Will Lolla Go On? Organizers Still Haven't Announced Future of Chicago Festival

Organizers and city officials have been teasing a decision for weeks, even saying an announcement was expected last week

Daniel Boczarski/Redferns

With Milwaukee's popular Summerfest and Chicago's Pitchfork both canceled due to coronavirus, many are still questioning if Lollapalooza will go on.

Organizers and city officials have been teasing a decision for weeks, even saying an announcement was expected last week.

"I expect that we'll be making a decision sometime next week," Lightfoot said during a news briefing on May 22.

But no such announcement has been made.

Organizers of the city's biggest music festival repeatedly said they expected to make a decision on Lollapalooza's fate by the end of May.

"As a reminder, we remain in touch with our partners in the City of Chicago about this year's Lollapalooza," organizers said in an email to fans earlier late last month. "As the festival is still several months away, we are taking careful consideration to work through our options. We are confident that we will have enough information to make a definitive decision about the path forward by the end of May."

Lollapalooza is scheduled to be held over four days, from July 30 through August 2, in the city's Grant Park. Last year it drew roughly 400,000 people to Chicago.

Pitchfork Music Festival - also held annually in Chicago - announced earlier this month that it was canceling its 2020 event due to coronavirus.

"It can be pretty daunting to think about the future of live music right now, but know that we are fully committed to bringing Pitchfork Music Festival back in 2021, if the public health situation allows for it," the fest wrote on its website. "In the meantime, we urge everyone to follow local health department guidelines. We are in this together, and, if we all do our part, we’ll celebrate next year in person."

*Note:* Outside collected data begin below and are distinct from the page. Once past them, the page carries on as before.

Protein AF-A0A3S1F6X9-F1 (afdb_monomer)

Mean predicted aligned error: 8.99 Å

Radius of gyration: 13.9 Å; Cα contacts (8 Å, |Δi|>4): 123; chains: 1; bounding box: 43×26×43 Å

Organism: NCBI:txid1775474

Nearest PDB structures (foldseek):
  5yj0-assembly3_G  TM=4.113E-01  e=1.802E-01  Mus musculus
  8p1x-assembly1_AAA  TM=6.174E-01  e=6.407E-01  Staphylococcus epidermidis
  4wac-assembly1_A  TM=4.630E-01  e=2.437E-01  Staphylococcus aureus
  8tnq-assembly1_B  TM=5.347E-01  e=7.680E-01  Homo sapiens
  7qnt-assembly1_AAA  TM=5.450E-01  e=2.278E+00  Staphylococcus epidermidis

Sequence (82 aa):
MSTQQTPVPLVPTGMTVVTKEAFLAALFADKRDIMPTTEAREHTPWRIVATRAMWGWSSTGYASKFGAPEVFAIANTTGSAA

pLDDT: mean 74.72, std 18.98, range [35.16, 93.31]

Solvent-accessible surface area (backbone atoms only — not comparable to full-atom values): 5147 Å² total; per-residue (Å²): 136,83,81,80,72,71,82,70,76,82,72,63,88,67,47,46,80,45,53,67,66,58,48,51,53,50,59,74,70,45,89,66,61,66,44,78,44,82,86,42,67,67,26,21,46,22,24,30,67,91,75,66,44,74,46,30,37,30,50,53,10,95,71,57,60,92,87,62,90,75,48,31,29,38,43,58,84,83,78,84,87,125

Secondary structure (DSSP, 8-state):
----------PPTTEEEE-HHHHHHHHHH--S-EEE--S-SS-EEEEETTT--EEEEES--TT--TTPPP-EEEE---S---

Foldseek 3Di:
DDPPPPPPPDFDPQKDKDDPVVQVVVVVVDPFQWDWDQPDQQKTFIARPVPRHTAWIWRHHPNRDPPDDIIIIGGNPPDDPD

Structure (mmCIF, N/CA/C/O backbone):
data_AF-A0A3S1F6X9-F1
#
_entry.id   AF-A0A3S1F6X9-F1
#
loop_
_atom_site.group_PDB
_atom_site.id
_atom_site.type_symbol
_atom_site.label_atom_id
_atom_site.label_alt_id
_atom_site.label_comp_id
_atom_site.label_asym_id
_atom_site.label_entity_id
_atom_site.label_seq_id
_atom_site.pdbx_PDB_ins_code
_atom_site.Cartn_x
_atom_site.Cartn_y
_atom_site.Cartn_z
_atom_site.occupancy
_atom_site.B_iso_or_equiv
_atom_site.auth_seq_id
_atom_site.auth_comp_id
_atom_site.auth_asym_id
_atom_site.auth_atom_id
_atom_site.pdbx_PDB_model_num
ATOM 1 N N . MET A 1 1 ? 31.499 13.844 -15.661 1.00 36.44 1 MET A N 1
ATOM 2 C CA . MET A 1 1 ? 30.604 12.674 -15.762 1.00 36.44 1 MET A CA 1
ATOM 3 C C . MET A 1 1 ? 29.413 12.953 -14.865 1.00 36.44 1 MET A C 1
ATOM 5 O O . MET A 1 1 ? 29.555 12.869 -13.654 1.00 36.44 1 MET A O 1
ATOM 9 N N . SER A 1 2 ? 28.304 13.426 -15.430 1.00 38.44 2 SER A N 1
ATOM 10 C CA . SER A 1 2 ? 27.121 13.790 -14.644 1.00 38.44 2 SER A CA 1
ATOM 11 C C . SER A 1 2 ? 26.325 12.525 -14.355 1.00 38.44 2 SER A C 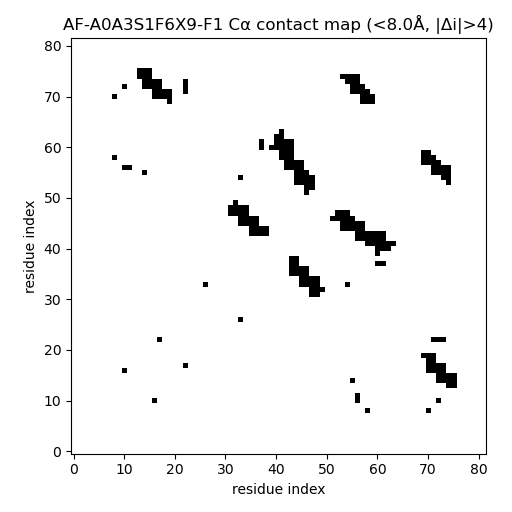1
ATOM 13 O O . SER A 1 2 ? 25.841 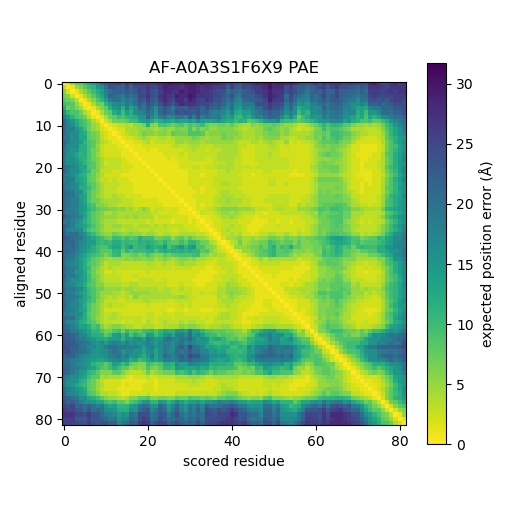11.873 -15.277 1.00 38.44 2 SER A O 1
ATOM 15 N N . THR A 1 3 ? 26.243 12.151 -13.083 1.00 39.47 3 THR A N 1
ATOM 16 C CA . THR A 1 3 ? 25.427 11.042 -12.593 1.00 39.47 3 THR A CA 1
ATOM 17 C C . THR A 1 3 ? 23.969 11.333 -12.919 1.00 39.47 3 THR A C 1
ATOM 19 O O . THR A 1 3 ? 23.347 12.197 -12.302 1.00 39.47 3 THR A O 1
ATOM 22 N N . GLN A 1 4 ? 23.421 10.637 -13.914 1.00 36.72 4 GLN A N 1
ATOM 23 C CA . GLN A 1 4 ? 21.992 10.647 -14.191 1.00 36.72 4 GLN A CA 1
ATOM 24 C C . GLN A 1 4 ? 21.309 9.870 -13.057 1.00 36.72 4 GLN A C 1
ATOM 26 O O . GLN A 1 4 ? 21.063 8.674 -13.159 1.00 36.72 4 GLN A O 1
ATOM 31 N N . GLN A 1 5 ? 21.086 10.544 -11.924 1.00 41.31 5 GLN A N 1
ATOM 32 C CA . GLN A 1 5 ? 20.153 10.093 -10.900 1.00 41.31 5 GLN A CA 1
ATOM 33 C C . GLN A 1 5 ? 18.782 10.045 -11.568 1.00 41.31 5 GLN A C 1
ATOM 35 O O . GLN A 1 5 ? 18.129 11.073 -11.746 1.00 41.31 5 GLN A O 1
ATOM 40 N N . THR A 1 6 ? 18.364 8.853 -11.992 1.00 42.59 6 THR A N 1
ATOM 41 C CA . THR A 1 6 ? 16.962 8.557 -12.279 1.00 42.59 6 THR A CA 1
ATOM 42 C C . THR A 1 6 ? 16.156 9.110 -11.104 1.00 42.59 6 THR A C 1
ATOM 44 O O . THR A 1 6 ? 16.523 8.802 -9.966 1.00 42.59 6 THR A O 1
ATOM 47 N N . PRO A 1 7 ? 15.137 9.964 -11.313 1.00 47.34 7 PRO A N 1
ATOM 48 C CA . PRO A 1 7 ? 14.345 10.475 -10.208 1.00 47.34 7 PRO A CA 1
ATOM 49 C C . PRO A 1 7 ? 13.680 9.272 -9.546 1.00 47.34 7 PRO A C 1
ATOM 51 O O . PRO A 1 7 ? 12.720 8.714 -10.072 1.00 47.34 7 PRO A O 1
ATOM 54 N N . VAL A 1 8 ? 14.251 8.815 -8.431 1.00 53.75 8 VAL A N 1
ATOM 55 C CA . VAL A 1 8 ? 13.619 7.815 -7.581 1.00 53.75 8 VAL A CA 1
ATOM 56 C C . VAL A 1 8 ? 12.304 8.465 -7.169 1.00 53.75 8 VAL A C 1
ATOM 58 O O . VAL A 1 8 ? 12.338 9.571 -6.620 1.00 53.75 8 VAL A O 1
ATOM 61 N N . PRO A 1 9 ? 11.152 7.874 -7.512 1.00 58.75 9 PRO A N 1
ATOM 62 C CA . PRO A 1 9 ? 9.884 8.484 -7.174 1.00 58.75 9 PRO A CA 1
ATOM 63 C C . PRO A 1 9 ? 9.842 8.640 -5.652 1.00 58.75 9 PRO A C 1
ATOM 65 O O . PRO A 1 9 ? 10.222 7.724 -4.920 1.00 58.75 9 PRO A O 1
ATOM 68 N N . LEU A 1 10 ? 9.498 9.845 -5.192 1.00 69.56 10 LEU A N 1
ATOM 69 C CA . LEU A 1 10 ? 9.591 10.228 -3.788 1.00 69.56 10 LEU A CA 1
ATOM 70 C C . LEU A 1 10 ? 8.639 9.346 -2.974 1.00 69.56 10 LEU A C 1
ATOM 72 O O . LEU A 1 10 ? 7.427 9.558 -2.975 1.00 69.56 10 LEU A O 1
ATOM 76 N N . VAL A 1 11 ? 9.195 8.330 -2.319 1.00 76.62 11 VAL A N 1
ATOM 77 C CA . VAL A 1 11 ? 8.443 7.427 -1.449 1.00 76.62 11 VAL A CA 1
ATOM 78 C C . VAL A 1 11 ? 7.865 8.257 -0.299 1.00 76.62 11 VAL A C 1
ATOM 80 O O . VAL A 1 11 ? 8.613 9.031 0.309 1.00 76.62 11 VAL A O 1
ATOM 83 N N . PRO A 1 12 ? 6.559 8.138 0.006 1.00 80.81 12 PRO A N 1
ATOM 84 C CA . PRO A 1 12 ? 5.955 8.891 1.096 1.00 80.81 12 PRO A CA 1
ATOM 85 C C . PRO A 1 12 ? 6.682 8.675 2.430 1.00 80.81 12 PRO A C 1
ATOM 87 O O . PRO A 1 12 ? 7.085 7.558 2.766 1.00 80.81 12 PRO A O 1
ATOM 90 N N . THR A 1 13 ? 6.821 9.746 3.215 1.00 80.88 13 THR A N 1
ATOM 91 C CA . THR A 1 13 ? 7.423 9.694 4.554 1.00 80.88 13 THR A CA 1
ATOM 92 C C . THR A 1 13 ? 6.710 8.663 5.429 1.00 80.88 13 THR A C 1
ATOM 94 O O . THR A 1 13 ? 5.482 8.615 5.467 1.00 80.88 13 THR A O 1
ATOM 97 N N . GLY A 1 14 ? 7.481 7.856 6.162 1.00 84.19 14 GLY A N 1
ATOM 98 C CA . GLY A 1 14 ? 6.934 6.809 7.028 1.00 84.19 14 GLY A CA 1
ATOM 99 C C . GLY A 1 14 ? 6.639 5.490 6.312 1.00 84.19 14 GLY A C 1
ATOM 100 O O . GLY A 1 14 ? 5.945 4.651 6.876 1.00 84.19 14 GLY A O 1
ATOM 101 N N . MET A 1 15 ? 7.161 5.284 5.100 1.00 88.75 15 MET A N 1
ATOM 102 C CA . MET A 1 15 ? 7.124 3.994 4.409 1.00 88.75 15 MET A CA 1
ATOM 103 C C . MET A 1 15 ? 8.518 3.396 4.242 1.00 88.75 15 MET A C 1
ATOM 105 O O . MET A 1 15 ? 9.506 4.117 4.099 1.00 88.75 15 MET A O 1
ATOM 109 N N . THR A 1 16 ? 8.582 2.068 4.212 1.00 90.00 16 THR A N 1
ATOM 110 C CA . THR A 1 16 ? 9.797 1.314 3.894 1.00 90.00 16 THR A CA 1
ATOM 111 C C . THR A 1 16 ? 9.686 0.743 2.492 1.00 90.00 16 THR A C 1
ATOM 113 O O . THR A 1 16 ? 8.708 0.066 2.172 1.00 90.00 16 THR A O 1
ATOM 116 N N . VAL A 1 17 ? 10.701 1.006 1.665 1.00 90.62 17 VAL A N 1
ATOM 117 C CA . VAL A 1 17 ? 10.828 0.404 0.333 1.00 90.62 17 VAL A CA 1
ATOM 118 C C . VAL A 1 17 ? 11.100 -1.087 0.474 1.00 90.62 17 VAL A C 1
ATOM 120 O O . VAL A 1 17 ? 11.995 -1.499 1.208 1.00 90.62 17 VAL A O 1
ATOM 123 N N . VAL A 1 18 ? 10.334 -1.886 -0.255 1.00 89.38 18 VAL A N 1
ATOM 124 C CA . VAL A 1 18 ? 10.411 -3.344 -0.266 1.00 89.38 18 VAL A CA 1
ATOM 125 C C . VAL A 1 18 ? 10.475 -3.852 -1.704 1.00 89.38 18 VAL A C 1
ATOM 127 O O . VAL A 1 18 ? 10.172 -3.126 -2.653 1.00 89.38 18 VAL A O 1
ATOM 130 N N . THR A 1 19 ? 10.865 -5.114 -1.884 1.00 89.69 19 THR A N 1
ATOM 131 C CA . THR A 1 19 ? 10.742 -5.758 -3.197 1.00 89.69 19 THR A CA 1
ATOM 132 C C . THR A 1 19 ? 9.275 -6.034 -3.520 1.00 89.69 19 THR A C 1
ATOM 134 O O . THR A 1 19 ? 8.416 -6.066 -2.633 1.00 89.69 19 THR A O 1
ATOM 137 N N . LYS A 1 20 ? 8.982 -6.278 -4.799 1.00 87.19 20 LYS A N 1
ATOM 138 C CA . LYS A 1 20 ? 7.643 -6.659 -5.259 1.00 87.19 20 LYS A CA 1
ATOM 139 C C . LYS A 1 20 ? 7.135 -7.914 -4.552 1.00 87.19 20 LYS A C 1
ATOM 141 O O . LYS A 1 20 ? 5.983 -7.963 -4.135 1.00 87.19 20 LYS A O 1
ATOM 146 N N . GLU A 1 21 ? 7.996 -8.913 -4.385 1.00 88.56 21 GLU A N 1
ATOM 147 C CA . GLU A 1 21 ? 7.659 -10.172 -3.721 1.00 88.56 21 GLU A CA 1
ATOM 148 C C . GLU A 1 21 ? 7.307 -9.940 -2.253 1.00 88.56 21 GLU A C 1
ATOM 150 O O . GLU A 1 21 ? 6.298 -10.458 -1.784 1.00 88.56 21 GLU A O 1
ATOM 155 N N . ALA A 1 22 ? 8.087 -9.119 -1.542 1.00 88.88 22 ALA A N 1
ATOM 156 C CA . ALA A 1 22 ? 7.811 -8.770 -0.152 1.00 88.88 22 ALA A CA 1
ATOM 157 C C . ALA A 1 22 ? 6.513 -7.958 -0.009 1.00 88.88 22 ALA A C 1
ATOM 159 O O . ALA A 1 22 ? 5.738 -8.201 0.914 1.00 88.88 22 ALA A O 1
ATOM 160 N N . PHE A 1 23 ? 6.239 -7.044 -0.946 1.00 90.25 23 PHE A N 1
ATOM 161 C CA . PHE A 1 23 ? 4.986 -6.291 -0.994 1.00 90.25 23 PHE A CA 1
ATOM 162 C C . PHE A 1 23 ? 3.772 -7.204 -1.174 1.00 90.25 23 PHE A C 1
ATOM 164 O O . PHE A 1 23 ? 2.819 -7.121 -0.403 1.00 90.25 23 PHE A O 1
ATOM 171 N N . LEU A 1 24 ? 3.815 -8.104 -2.160 1.00 88.44 24 LEU A N 1
ATOM 172 C CA . LEU A 1 24 ? 2.733 -9.053 -2.419 1.00 88.44 24 LEU A CA 1
ATOM 173 C C . LEU A 1 24 ? 2.570 -10.049 -1.267 1.00 88.44 24 LEU A C 1
ATOM 175 O O . LEU A 1 24 ? 1.448 -10.312 -0.850 1.00 88.44 24 LEU A O 1
ATOM 179 N N . ALA A 1 25 ? 3.669 -10.563 -0.709 1.00 91.44 25 ALA A N 1
ATOM 180 C CA . ALA A 1 25 ? 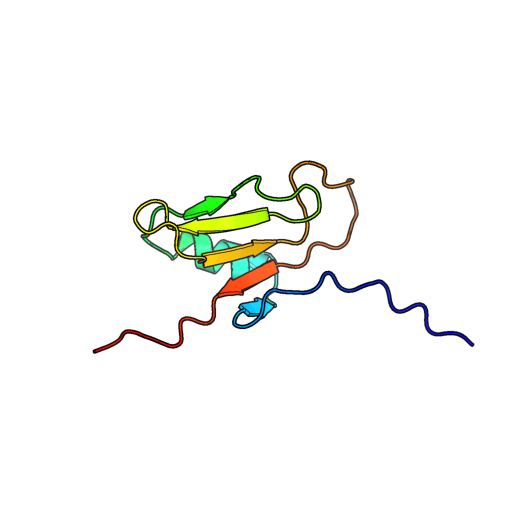3.624 -11.445 0.453 1.00 91.44 25 ALA A CA 1
ATOM 181 C C . ALA A 1 25 ? 2.961 -10.759 1.657 1.00 91.44 25 ALA A C 1
ATOM 183 O O . ALA A 1 25 ? 2.104 -11.360 2.302 1.00 91.44 25 ALA A O 1
ATOM 184 N N . ALA A 1 26 ? 3.298 -9.493 1.925 1.00 91.12 26 ALA A N 1
ATOM 185 C CA . ALA A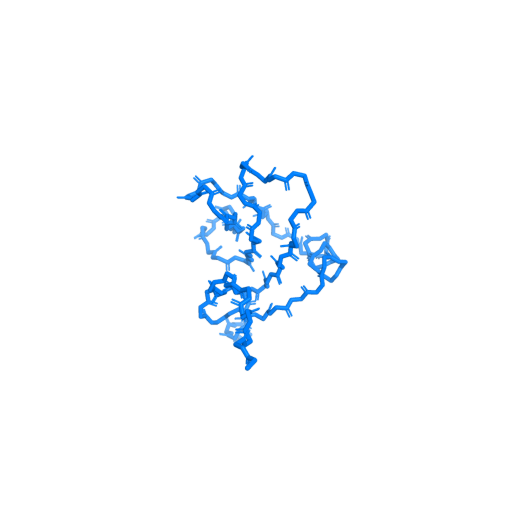 1 26 ? 2.652 -8.707 2.971 1.00 91.12 26 ALA A CA 1
ATOM 186 C C . ALA A 1 26 ? 1.169 -8.448 2.665 1.00 91.12 26 ALA A C 1
ATOM 188 O O . ALA A 1 26 ? 0.343 -8.586 3.561 1.00 91.12 26 ALA A O 1
ATOM 189 N N . LEU A 1 27 ? 0.823 -8.128 1.412 1.00 89.19 27 LEU A N 1
ATOM 190 C CA . LEU A 1 27 ? -0.559 -7.899 0.977 1.00 89.19 27 LEU A CA 1
ATOM 191 C C . LEU A 1 27 ? -1.431 -9.143 1.184 1.00 89.19 27 LEU A C 1
ATOM 193 O O . LEU A 1 27 ? -2.533 -9.033 1.704 1.00 89.19 27 LEU A O 1
ATOM 197 N N . PHE A 1 28 ? -0.934 -10.324 0.808 1.00 88.50 28 PHE A N 1
ATOM 198 C CA . PHE A 1 28 ? -1.673 -11.584 0.947 1.00 88.50 28 PHE A CA 1
ATOM 199 C C . PHE A 1 28 ? -1.704 -12.123 2.383 1.00 88.50 28 PHE A C 1
ATOM 201 O O . PHE A 1 28 ? -2.602 -12.893 2.722 1.00 88.50 28 PHE A O 1
ATOM 208 N N . ALA A 1 29 ? -0.736 -11.753 3.224 1.00 90.88 29 ALA A N 1
ATOM 209 C CA . ALA A 1 29 ? -0.728 -12.112 4.641 1.00 90.88 29 ALA A CA 1
ATOM 210 C C . ALA A 1 29 ? -1.634 -11.205 5.494 1.00 90.88 29 ALA A 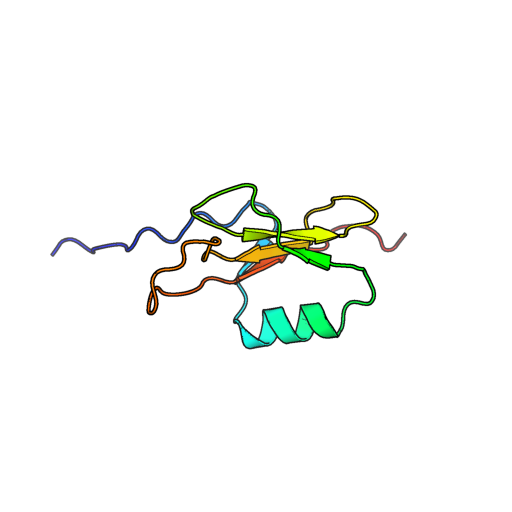C 1
ATOM 212 O O . ALA A 1 29 ? -2.069 -11.609 6.577 1.00 90.88 29 ALA A O 1
ATOM 213 N N . ASP A 1 30 ? -1.909 -9.983 5.036 1.00 88.94 30 ASP A N 1
ATOM 214 C CA . ASP A 1 30 ? -2.752 -9.029 5.745 1.00 88.94 30 ASP A CA 1
ATOM 215 C C . ASP A 1 30 ? -4.237 -9.395 5.607 1.00 88.94 30 ASP A C 1
ATOM 217 O O . ASP A 1 30 ? -4.754 -9.615 4.516 1.00 88.94 30 ASP A O 1
ATOM 221 N N . LYS A 1 31 ? -4.949 -9.464 6.735 1.00 90.62 31 LYS A N 1
ATOM 222 C CA . LYS A 1 31 ? -6.381 -9.809 6.761 1.00 90.62 31 LYS A CA 1
ATOM 223 C C . LYS A 1 31 ? -7.292 -8.615 6.474 1.00 90.62 31 LYS A C 1
ATOM 225 O O . LYS A 1 31 ? -8.509 -8.782 6.411 1.00 90.62 31 LYS A O 1
ATOM 230 N N . ARG A 1 32 ? -6.737 -7.404 6.408 1.00 92.25 32 ARG A N 1
ATOM 231 C CA . ARG A 1 32 ? -7.496 -6.180 6.147 1.00 92.25 32 ARG A CA 1
ATOM 232 C C . ARG A 1 32 ? -7.842 -6.099 4.665 1.00 92.25 32 ARG A C 1
ATOM 234 O O . ARG A 1 32 ? -7.045 -6.472 3.815 1.00 92.25 32 ARG A O 1
ATOM 241 N N . ASP A 1 33 ? -9.014 -5.549 4.368 1.00 91.06 33 ASP A N 1
ATOM 242 C CA . ASP A 1 33 ? -9.387 -5.223 2.993 1.00 91.06 33 ASP A CA 1
ATOM 243 C C . ASP A 1 33 ? -8.545 -4.031 2.519 1.00 91.06 33 ASP A C 1
ATOM 245 O O . ASP A 1 33 ? -8.700 -2.917 3.030 1.00 91.06 33 ASP A O 1
ATOM 249 N N . ILE A 1 34 ? -7.590 -4.285 1.624 1.00 91.75 34 ILE A N 1
ATOM 250 C CA . ILE A 1 34 ? -6.614 -3.310 1.135 1.00 91.75 34 ILE A CA 1
ATOM 251 C C . ILE A 1 34 ? -6.790 -3.173 -0.369 1.00 91.75 34 ILE A C 1
ATOM 253 O O . ILE A 1 34 ? -6.667 -4.145 -1.113 1.00 91.75 34 ILE A O 1
ATOM 257 N N . MET A 1 35 ? -7.022 -1.946 -0.826 1.00 89.31 35 MET A N 1
ATOM 258 C CA . MET A 1 35 ? -7.259 -1.665 -2.235 1.00 89.31 35 MET A CA 1
ATOM 259 C C . MET A 1 35 ? -6.308 -0.591 -2.767 1.00 89.31 35 MET A C 1
ATOM 261 O O . MET A 1 35 ? -6.016 0.382 -2.058 1.00 89.31 35 MET A O 1
ATOM 265 N N . PRO A 1 36 ? -5.848 -0.728 -4.023 1.00 88.25 36 PRO A N 1
ATOM 266 C CA . PRO A 1 36 ? -5.176 0.357 -4.718 1.00 88.25 36 PRO A CA 1
ATOM 267 C C . PRO A 1 36 ? -6.166 1.498 -4.988 1.00 88.25 36 PRO A C 1
ATOM 269 O O . PRO A 1 36 ? -7.311 1.266 -5.379 1.00 88.25 36 PRO A O 1
ATOM 272 N N . THR A 1 37 ? -5.722 2.740 -4.820 1.00 83.25 37 THR A N 1
ATOM 273 C CA . THR A 1 37 ? -6.480 3.942 -5.178 1.00 83.25 37 THR A CA 1
ATOM 274 C C . THR A 1 37 ? -5.857 4.635 -6.388 1.00 83.25 37 THR A C 1
ATOM 276 O O . THR A 1 37 ? -4.671 4.502 -6.685 1.00 83.25 37 THR A O 1
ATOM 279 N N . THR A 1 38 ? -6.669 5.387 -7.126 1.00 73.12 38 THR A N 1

Meanwhile, the group plans to host live streams to "use the full weight of Pitchfork to support musicians and the community around our festival."

On Thursday, Summerfest announced that it would also cancel. The event, which typically takes place in July, had already been postponed to September due to concerns over the virus.

"After careful, diligent, and thoughtful consideration and out of an abundance of caution for the health and safety of our community - including artists, fans, vendors, participants and staff – Summerfest presented by American Family Insurance will not take place in September 2020, as previously announced," Don Smiley, president & CEO of Milwaukee World Festival, Inc., said in a statement. "It is our honor to be responsible for such a storied tradition.  With five decades of festivals, countless legendary performances and millions of memories, Milwaukee World Festival, Inc. explored numerous options to ensure the Summerfest tradition could continue in 2020 in a safe and healthy manner. Yet, given the information available today, and the uncertainty surrounding very large gatherings, we cannot in good conscience proceed with the festival this year.  The immediate future presents multiple levels of risk for our fans, and we choose the side of safety."

Refunds for those who already purchased tickets are available, organizers said.

Meanwhile, in Chicago, the city entered phase three of its reopening plan Wednesday, loosening some restrictions after weeks of a stay-at-home order.